Jeff Pelline is a veteran editor and award-winning journalist - in print and online. He is publisher of Sierra FoodWineArt magazine and its website SierraCulture.com. Jeff covered business and technology for The San Francisco Chronicle for 12 years, and he was a founding editor and Editor of CNET News for eight years, among other positions. Jeff has a bachelor's degree from UC Berkeley and a master's from Northwestern University. His hobbies include sailing, swimming, and trout fishing in the Sierra.

7 thoughts on “City of Auburn fights Costco”

  1. Good for Auburn. I know Costco is supposed to be a good company with its workers but Auburn doesn’t need it. In fact, no town needs a Costco, Walmart, Sam’s Club, Home Depot, ect…. American towns and nation as a whole was better off before these behemoth’s took over Main St economics.

  2. The City of Auburn supports a Costco in the City Limits, however not in the County where they will lose sales taxes. At this point they are suing so they can be included in receiving a percentage these taxes to help pay infrastructure and etc. They did not sue the County when WalMart was approved so why Costco? The County will make money on the ground lease, increased property taxes, building fees, ongoing water and sewer fees, and retail sales taxes.

  3. If Costco spent money relocating or including the 60 year old youth theater and set up an endowment for it’s continued support I’d be a bit more amenable to the idea of Costco in Auburn. As it is Costco will spend a lot of money fighting to build it and the taxpayer (city) will spend a lot keeping it out. It never makes sense to me for a company to come in an trounce all over the community without investing in knowledge of the community beyond commerce then offering something in return.
    A Trader Joes would be better. Too bad it didn’t take the space now occupied by Michael’s.
    I have a lot of family in a small town in Arkansas so I saw what happened when Wal-Mart went in 25 years ago. Wal-Mart is the only the only shopping game in town for groceries and everything else. It knocked out down town with a single punch. Callahan Lumber is family owned and has survived but it won’t compete with Home Depot if it’s allowed to do business in town. The tax breaks given Wal-Mart means that the tax revenue is lower than when small business thrived in that community.
    Here’s another thought about big box takeover. It will not be humane in bad times. Small town America did a lot during the depression and up until the mid 1970’s. In that Arkansas town private business owners extended credit or forgave debt to each other and their customers when the banks were shut down or it looked like their neighbor would go under. As my uncle told me of those days most folks didn’t know there was a depression going on because they were too poor already and making due with resources as best they could. Business owners knew they survived if the poor survived too. That’s not true anymore as big box stores (and banks) come in and squeeze everyone. Wal-Mart is the worst. I never shop at Wal-Mart…even when I visit family in that small town in Arkansas.

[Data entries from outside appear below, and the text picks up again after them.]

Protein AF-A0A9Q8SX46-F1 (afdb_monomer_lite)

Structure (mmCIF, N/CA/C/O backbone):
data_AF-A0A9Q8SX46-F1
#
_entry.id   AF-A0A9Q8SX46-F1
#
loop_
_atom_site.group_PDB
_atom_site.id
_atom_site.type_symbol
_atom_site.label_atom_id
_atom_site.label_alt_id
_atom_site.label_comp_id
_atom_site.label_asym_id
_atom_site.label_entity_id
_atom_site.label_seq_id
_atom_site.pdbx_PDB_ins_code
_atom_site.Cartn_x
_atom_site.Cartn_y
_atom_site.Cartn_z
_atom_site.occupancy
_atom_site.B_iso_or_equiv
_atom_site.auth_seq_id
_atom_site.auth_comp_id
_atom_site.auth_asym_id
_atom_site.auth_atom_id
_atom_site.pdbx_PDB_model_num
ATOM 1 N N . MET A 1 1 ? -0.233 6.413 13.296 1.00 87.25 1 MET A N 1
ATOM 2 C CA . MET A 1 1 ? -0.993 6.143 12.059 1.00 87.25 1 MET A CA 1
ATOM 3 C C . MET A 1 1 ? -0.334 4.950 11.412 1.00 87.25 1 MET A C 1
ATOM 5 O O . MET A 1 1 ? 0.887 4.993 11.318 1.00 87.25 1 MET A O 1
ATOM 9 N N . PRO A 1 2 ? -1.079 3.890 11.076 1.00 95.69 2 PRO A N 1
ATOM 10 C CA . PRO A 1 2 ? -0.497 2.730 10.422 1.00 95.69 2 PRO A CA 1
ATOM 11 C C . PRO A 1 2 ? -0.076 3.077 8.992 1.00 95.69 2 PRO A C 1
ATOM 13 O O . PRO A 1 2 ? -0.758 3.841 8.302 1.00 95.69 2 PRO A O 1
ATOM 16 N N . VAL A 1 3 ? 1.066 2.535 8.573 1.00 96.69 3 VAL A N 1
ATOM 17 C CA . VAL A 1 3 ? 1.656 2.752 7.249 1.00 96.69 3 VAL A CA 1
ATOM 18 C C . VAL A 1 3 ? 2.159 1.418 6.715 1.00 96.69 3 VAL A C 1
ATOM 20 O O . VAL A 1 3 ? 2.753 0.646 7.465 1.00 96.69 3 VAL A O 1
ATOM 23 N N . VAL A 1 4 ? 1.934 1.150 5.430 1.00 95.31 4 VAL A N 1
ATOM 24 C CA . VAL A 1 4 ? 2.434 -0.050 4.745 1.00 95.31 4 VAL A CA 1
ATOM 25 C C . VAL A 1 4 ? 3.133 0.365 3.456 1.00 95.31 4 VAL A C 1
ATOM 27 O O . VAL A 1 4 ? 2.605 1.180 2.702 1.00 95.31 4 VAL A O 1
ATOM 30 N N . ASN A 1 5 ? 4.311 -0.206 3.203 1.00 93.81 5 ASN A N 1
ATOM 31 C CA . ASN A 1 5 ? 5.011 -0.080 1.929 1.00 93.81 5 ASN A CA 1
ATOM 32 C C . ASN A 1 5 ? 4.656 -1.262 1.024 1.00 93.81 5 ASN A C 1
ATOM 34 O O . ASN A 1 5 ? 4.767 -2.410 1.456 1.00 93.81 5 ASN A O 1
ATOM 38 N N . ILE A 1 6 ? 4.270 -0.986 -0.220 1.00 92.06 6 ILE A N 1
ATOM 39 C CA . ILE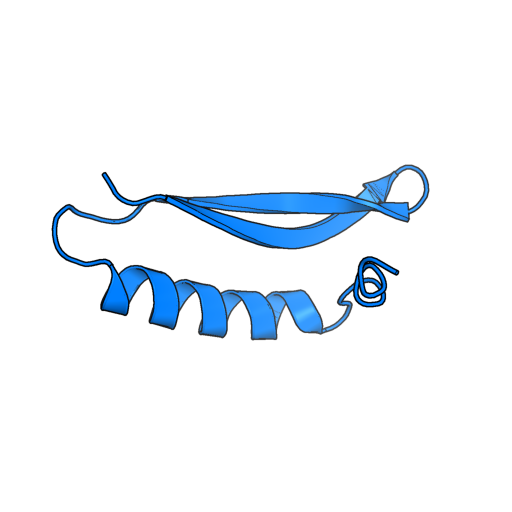 A 1 6 ? 4.048 -2.010 -1.245 1.00 92.06 6 ILE A CA 1
ATOM 40 C C . ILE A 1 6 ? 4.846 -1.687 -2.512 1.00 92.06 6 ILE A C 1
ATOM 42 O O . ILE A 1 6 ? 4.951 -0.516 -2.875 1.00 92.06 6 ILE A O 1
ATOM 46 N N . PRO A 1 7 ? 5.397 -2.690 -3.217 1.00 88.38 7 PRO A N 1
ATOM 47 C CA . PRO A 1 7 ? 5.967 -2.473 -4.543 1.00 88.38 7 PRO A CA 1
ATOM 48 C C . PRO A 1 7 ? 4.860 -2.071 -5.526 1.00 88.38 7 PRO A C 1
ATOM 50 O O . PRO A 1 7 ? 3.767 -2.640 -5.487 1.00 88.38 7 PRO A O 1
ATOM 53 N N . ALA A 1 8 ? 5.137 -1.104 -6.402 1.00 87.69 8 ALA A N 1
ATOM 54 C CA . ALA A 1 8 ? 4.138 -0.591 -7.338 1.00 87.69 8 ALA A CA 1
ATOM 55 C C . ALA A 1 8 ? 4.629 -0.505 -8.790 1.00 87.69 8 ALA A C 1
ATOM 57 O O . ALA A 1 8 ? 3.897 -0.871 -9.706 1.00 87.69 8 ALA A O 1
ATOM 58 N N . PHE A 1 9 ? 5.863 -0.045 -9.014 1.00 84.69 9 PHE A N 1
ATOM 59 C CA . PHE A 1 9 ? 6.384 0.214 -10.360 1.00 84.69 9 PHE A CA 1
ATOM 60 C C . PHE A 1 9 ? 7.864 -0.167 -10.483 1.00 84.69 9 PHE A C 1
ATOM 62 O O . PHE A 1 9 ? 8.556 -0.337 -9.480 1.00 84.69 9 PHE A O 1
ATOM 69 N N . SER A 1 10 ? 8.361 -0.249 -11.718 1.00 85.88 10 SER A N 1
ATOM 70 C CA . SER A 1 10 ? 9.796 -0.274 -12.026 1.00 85.88 10 SER A CA 1
ATOM 71 C C . SER A 1 10 ? 10.216 1.114 -12.507 1.00 85.88 10 SER A C 1
ATOM 73 O O . SER A 1 10 ? 9.658 1.633 -13.472 1.00 85.88 10 SER A O 1
ATOM 75 N N . GLY A 1 11 ? 11.159 1.730 -11.802 1.00 83.88 11 GLY A N 1
ATOM 76 C CA . GLY A 1 11 ? 11.780 2.998 -12.166 1.00 83.88 11 GLY A CA 1
ATOM 77 C C . GLY A 1 11 ? 12.913 2.818 -13.179 1.00 83.88 11 GLY A C 1
ATOM 78 O O . GLY A 1 11 ? 13.058 1.767 -13.803 1.00 83.88 11 GLY A O 1
ATOM 79 N N . ALA A 1 12 ? 13.740 3.854 -13.338 1.00 89.31 12 ALA A N 1
ATOM 80 C CA . ALA A 1 12 ? 14.928 3.782 -14.188 1.00 89.31 12 ALA A CA 1
ATOM 81 C C . ALA A 1 12 ? 15.868 2.644 -13.743 1.00 89.31 12 ALA A C 1
ATOM 83 O O . ALA A 1 12 ? 16.012 2.387 -12.546 1.00 89.31 12 ALA A O 1
ATOM 84 N N . ASN A 1 13 ? 16.524 1.992 -14.709 1.00 88.50 13 ASN A N 1
ATOM 85 C CA . ASN A 1 13 ? 17.430 0.856 -14.483 1.00 88.50 13 ASN A CA 1
ATOM 86 C C . ASN A 1 13 ? 16.773 -0.329 -13.746 1.00 88.50 13 ASN A C 1
ATOM 88 O O . ASN A 1 13 ? 17.408 -0.955 -12.902 1.00 88.50 13 ASN A O 1
ATOM 92 N N . ASP A 1 14 ? 15.491 -0.597 -14.020 1.00 83.88 14 ASP A N 1
ATOM 93 C CA . ASP A 1 14 ? 14.708 -1.679 -13.402 1.00 83.88 14 ASP A CA 1
ATOM 94 C C . ASP A 1 14 ? 14.614 -1.606 -11.864 1.00 83.88 14 ASP A C 1
ATOM 96 O O . ASP A 1 14 ? 14.247 -2.580 -11.201 1.00 83.88 14 ASP A O 1
ATOM 100 N N . MET A 1 15 ? 14.900 -0.441 -11.270 1.00 88.06 15 MET A N 1
ATOM 101 C CA . MET A 1 15 ? 14.861 -0.267 -9.821 1.00 88.06 15 MET A CA 1
ATOM 102 C C . MET A 1 15 ? 13.412 -0.332 -9.307 1.00 88.06 15 MET A C 1
ATOM 104 O O . MET A 1 15 ? 12.557 0.393 -9.821 1.00 88.06 15 MET A O 1
ATOM 108 N N . PRO A 1 16 ? 13.093 -1.153 -8.290 1.00 85.25 16 PRO A N 1
ATOM 109 C CA . PRO A 1 16 ? 11.735 -1.237 -7.766 1.00 85.25 16 PRO A CA 1
ATOM 110 C C . PRO A 1 16 ? 11.341 0.061 -7.051 1.00 85.25 16 PRO A C 1
ATOM 112 O O . PRO A 1 16 ? 12.041 0.543 -6.163 1.00 85.25 16 PRO A O 1
ATOM 115 N N . VAL A 1 17 ? 10.182 0.602 -7.417 1.00 89.12 17 VAL A N 1
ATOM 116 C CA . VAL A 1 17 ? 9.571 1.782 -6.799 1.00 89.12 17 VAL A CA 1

  4. From what I heard Costco has set up a fund for the senior center to relocate to land that someone will donate to build a new center. The old theater has a lot of issues, not up to code in all aspects, roof, ADA, parking and etc. The building is functionally obsolete and the county will not upgrade it based on the amount of lease payments that are not enough for any improvements to be made.

  5. Some interesting points: “By investing in downtowns rather than dispersal, cities can boost jobs and local tax revenues while spending less on far-flung infrastructure and services. In Asheville, North Carolina, Public Interest Projects found that a six- story mixed-use building produced more than thirteen times the tax revenue and twelve times the jobs per acre of land than the Walmart on the edge of town. (Walmart retail tax based in national average for Walmart stores.) (Scott Keck, with data from Joe Minicozzi / Public Interest Projects)

    By paying attention to the relationship between land, distance, scale, and cash flow—in other words, by building more connected, complex places—the city regained its soul and its good health.”